Data for processing:
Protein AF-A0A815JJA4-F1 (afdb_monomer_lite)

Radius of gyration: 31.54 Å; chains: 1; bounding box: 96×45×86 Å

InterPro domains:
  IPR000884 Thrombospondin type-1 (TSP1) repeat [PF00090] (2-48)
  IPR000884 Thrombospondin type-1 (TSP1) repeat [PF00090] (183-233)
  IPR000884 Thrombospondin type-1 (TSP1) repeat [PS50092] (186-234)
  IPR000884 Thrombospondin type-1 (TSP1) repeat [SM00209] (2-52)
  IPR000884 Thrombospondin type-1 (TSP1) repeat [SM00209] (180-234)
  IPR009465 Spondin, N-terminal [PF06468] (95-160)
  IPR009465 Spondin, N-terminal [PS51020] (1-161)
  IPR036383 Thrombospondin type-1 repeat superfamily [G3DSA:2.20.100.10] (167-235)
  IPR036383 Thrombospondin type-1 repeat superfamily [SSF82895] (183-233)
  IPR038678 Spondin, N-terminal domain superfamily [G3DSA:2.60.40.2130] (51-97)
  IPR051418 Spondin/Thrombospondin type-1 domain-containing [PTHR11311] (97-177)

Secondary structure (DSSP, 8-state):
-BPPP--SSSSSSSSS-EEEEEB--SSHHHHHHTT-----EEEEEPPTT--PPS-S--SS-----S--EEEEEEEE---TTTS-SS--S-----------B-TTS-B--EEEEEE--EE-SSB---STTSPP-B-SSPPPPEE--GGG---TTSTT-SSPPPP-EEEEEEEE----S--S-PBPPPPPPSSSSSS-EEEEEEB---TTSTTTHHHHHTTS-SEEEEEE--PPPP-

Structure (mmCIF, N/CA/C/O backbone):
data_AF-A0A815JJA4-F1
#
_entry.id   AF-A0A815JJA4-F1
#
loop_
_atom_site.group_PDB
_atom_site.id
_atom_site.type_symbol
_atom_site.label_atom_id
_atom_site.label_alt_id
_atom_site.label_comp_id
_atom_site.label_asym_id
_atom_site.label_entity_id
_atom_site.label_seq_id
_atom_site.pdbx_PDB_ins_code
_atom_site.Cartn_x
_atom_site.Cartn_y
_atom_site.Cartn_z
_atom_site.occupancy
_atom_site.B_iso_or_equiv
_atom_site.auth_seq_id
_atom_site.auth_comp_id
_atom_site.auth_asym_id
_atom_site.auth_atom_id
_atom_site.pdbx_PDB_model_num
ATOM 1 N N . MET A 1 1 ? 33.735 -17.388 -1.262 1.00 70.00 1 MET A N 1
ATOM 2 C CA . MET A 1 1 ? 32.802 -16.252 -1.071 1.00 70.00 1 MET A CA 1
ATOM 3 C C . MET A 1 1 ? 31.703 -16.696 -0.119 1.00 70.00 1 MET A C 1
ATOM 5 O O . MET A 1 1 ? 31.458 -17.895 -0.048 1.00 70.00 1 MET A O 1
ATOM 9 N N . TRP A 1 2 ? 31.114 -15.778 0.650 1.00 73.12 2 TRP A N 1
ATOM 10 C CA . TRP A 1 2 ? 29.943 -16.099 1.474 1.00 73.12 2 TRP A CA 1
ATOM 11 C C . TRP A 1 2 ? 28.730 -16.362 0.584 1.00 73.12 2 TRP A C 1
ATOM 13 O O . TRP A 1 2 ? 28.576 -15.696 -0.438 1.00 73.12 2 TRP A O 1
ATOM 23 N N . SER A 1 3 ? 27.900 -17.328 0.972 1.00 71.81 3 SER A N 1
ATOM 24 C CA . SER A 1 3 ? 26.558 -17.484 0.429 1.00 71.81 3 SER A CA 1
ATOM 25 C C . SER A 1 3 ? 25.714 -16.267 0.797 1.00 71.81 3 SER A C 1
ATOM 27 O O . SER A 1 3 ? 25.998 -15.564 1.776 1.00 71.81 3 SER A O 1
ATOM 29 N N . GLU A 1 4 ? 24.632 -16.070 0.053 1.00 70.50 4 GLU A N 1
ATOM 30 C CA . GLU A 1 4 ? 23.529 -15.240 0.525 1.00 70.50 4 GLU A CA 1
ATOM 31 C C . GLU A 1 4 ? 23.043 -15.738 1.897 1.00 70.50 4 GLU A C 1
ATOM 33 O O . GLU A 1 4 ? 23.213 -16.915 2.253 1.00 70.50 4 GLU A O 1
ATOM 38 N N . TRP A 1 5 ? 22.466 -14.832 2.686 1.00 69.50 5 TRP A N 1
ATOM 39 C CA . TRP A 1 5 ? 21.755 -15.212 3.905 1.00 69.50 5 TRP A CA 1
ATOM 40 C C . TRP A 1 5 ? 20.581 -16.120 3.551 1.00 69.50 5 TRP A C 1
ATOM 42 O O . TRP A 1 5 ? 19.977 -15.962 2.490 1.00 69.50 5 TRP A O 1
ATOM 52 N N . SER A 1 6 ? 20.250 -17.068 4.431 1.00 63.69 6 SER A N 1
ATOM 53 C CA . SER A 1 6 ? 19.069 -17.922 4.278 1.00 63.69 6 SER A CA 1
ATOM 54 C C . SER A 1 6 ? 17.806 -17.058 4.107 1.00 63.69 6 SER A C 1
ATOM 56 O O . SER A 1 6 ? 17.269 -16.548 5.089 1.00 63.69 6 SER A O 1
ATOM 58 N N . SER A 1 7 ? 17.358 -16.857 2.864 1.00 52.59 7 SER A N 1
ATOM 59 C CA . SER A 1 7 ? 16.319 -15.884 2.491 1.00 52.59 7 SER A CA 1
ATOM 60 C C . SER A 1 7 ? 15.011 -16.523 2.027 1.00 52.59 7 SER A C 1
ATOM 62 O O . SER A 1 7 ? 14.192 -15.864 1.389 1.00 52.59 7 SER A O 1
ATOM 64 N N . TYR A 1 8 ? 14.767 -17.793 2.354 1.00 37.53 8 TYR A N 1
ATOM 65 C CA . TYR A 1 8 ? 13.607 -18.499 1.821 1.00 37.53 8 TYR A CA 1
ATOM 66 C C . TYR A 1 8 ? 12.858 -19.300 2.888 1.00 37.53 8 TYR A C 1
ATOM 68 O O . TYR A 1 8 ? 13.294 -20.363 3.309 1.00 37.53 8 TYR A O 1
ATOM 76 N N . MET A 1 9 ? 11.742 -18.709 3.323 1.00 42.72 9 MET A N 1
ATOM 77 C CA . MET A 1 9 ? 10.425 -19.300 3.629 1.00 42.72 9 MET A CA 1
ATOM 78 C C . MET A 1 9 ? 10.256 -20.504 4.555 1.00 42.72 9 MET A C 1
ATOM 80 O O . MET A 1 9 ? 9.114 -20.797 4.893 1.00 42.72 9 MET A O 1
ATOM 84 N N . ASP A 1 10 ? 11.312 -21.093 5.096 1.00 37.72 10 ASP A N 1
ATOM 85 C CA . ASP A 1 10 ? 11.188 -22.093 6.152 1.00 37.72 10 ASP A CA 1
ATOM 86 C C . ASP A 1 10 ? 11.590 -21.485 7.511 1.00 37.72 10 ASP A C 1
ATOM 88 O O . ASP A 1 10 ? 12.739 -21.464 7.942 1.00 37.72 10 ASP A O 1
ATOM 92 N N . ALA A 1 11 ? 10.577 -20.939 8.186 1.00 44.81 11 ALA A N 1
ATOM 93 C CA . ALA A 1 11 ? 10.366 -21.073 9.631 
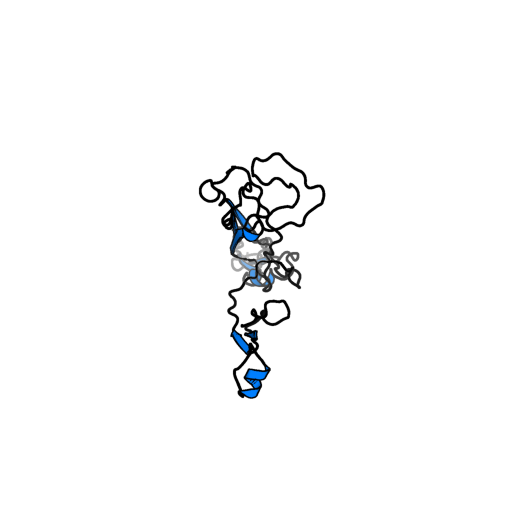1.00 44.81 11 ALA A CA 1
ATOM 94 C C . ALA A 1 11 ? 11.340 -20.466 10.677 1.00 44.81 11 ALA A C 1
ATOM 96 O O . ALA A 1 11 ? 11.295 -20.924 11.817 1.00 44.81 11 ALA A O 1
ATOM 97 N N . ILE A 1 12 ? 12.147 -19.422 10.418 1.00 44.44 12 ILE A N 1
ATOM 98 C CA . ILE A 1 12 ? 13.010 -18.858 11.504 1.00 44.44 12 ILE A CA 1
ATOM 99 C C . ILE A 1 12 ? 12.819 -17.356 11.805 1.00 44.44 12 ILE A C 1
ATOM 101 O O . ILE A 1 12 ? 13.187 -16.900 12.885 1.00 44.44 12 ILE A O 1
ATOM 105 N N . CYS A 1 13 ? 12.146 -16.575 10.954 1.00 45.44 13 CYS A N 1
ATOM 106 C CA . CYS A 1 13 ? 12.054 -15.111 11.146 1.00 45.44 13 CYS A CA 1
ATOM 107 C C . CYS A 1 13 ? 10.686 -14.583 11.625 1.00 45.44 13 CYS A C 1
ATOM 109 O O . CYS A 1 13 ? 10.365 -13.421 11.399 1.00 45.44 13 CYS A O 1
ATOM 111 N N . HIS A 1 14 ? 9.867 -15.397 12.299 1.00 41.44 14 HIS A N 1
ATOM 112 C CA . HIS A 1 14 ? 8.566 -14.947 12.834 1.00 41.44 14 HIS A CA 1
ATOM 113 C C . HIS A 1 14 ? 8.586 -14.577 14.335 1.00 41.44 14 HIS A C 1
ATOM 115 O O . HIS A 1 14 ? 7.552 -14.223 14.897 1.00 41.44 14 HIS A O 1
ATOM 121 N N . ARG A 1 15 ? 9.757 -14.634 14.988 1.00 48.94 15 ARG A N 1
ATOM 122 C CA . ARG A 1 15 ? 10.053 -14.244 16.390 1.00 48.94 15 ARG A CA 1
ATOM 123 C C . ARG A 1 15 ? 11.509 -13.729 16.470 1.00 48.94 15 ARG A C 1
ATOM 125 O O . ARG A 1 15 ? 12.200 -13.866 15.460 1.00 48.94 15 ARG A O 1
ATOM 132 N N . PRO A 1 16 ? 12.017 -13.161 17.594 1.00 50.44 16 PRO A N 1
ATOM 133 C CA . PRO A 1 16 ? 13.457 -12.914 17.742 1.00 50.44 16 PRO A CA 1
ATOM 134 C C . PRO A 1 16 ? 14.233 -14.198 17.421 1.00 50.44 16 PRO A C 1
ATOM 136 O O . PRO A 1 16 ? 14.114 -15.198 18.126 1.00 50.44 16 PRO A O 1
ATOM 139 N N . GLY A 1 17 ? 14.957 -14.174 16.305 1.00 53.09 17 GLY A N 1
ATOM 140 C CA . GLY A 1 17 ? 15.601 -15.332 15.696 1.00 53.09 17 GLY A CA 1
ATOM 141 C C . GLY A 1 17 ? 16.920 -14.943 15.036 1.00 53.09 17 GLY A C 1
ATOM 142 O O . GLY A 1 17 ? 17.246 -13.758 14.916 1.00 53.09 17 GLY A O 1
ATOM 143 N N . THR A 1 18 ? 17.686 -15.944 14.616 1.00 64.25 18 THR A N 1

Task details:
Throughout the data above, copy all lines where the word "terminal" is found.

Output:
  IPR009465 Spondin, N-terminal [PF06468] (95-160)
  IPR009465 Spondin, N-terminal [PS51020] (1-161)
  IPR038678 Spondin, N-terminal domain superfamily [G3DSA:2.60.40.2130] (51-97)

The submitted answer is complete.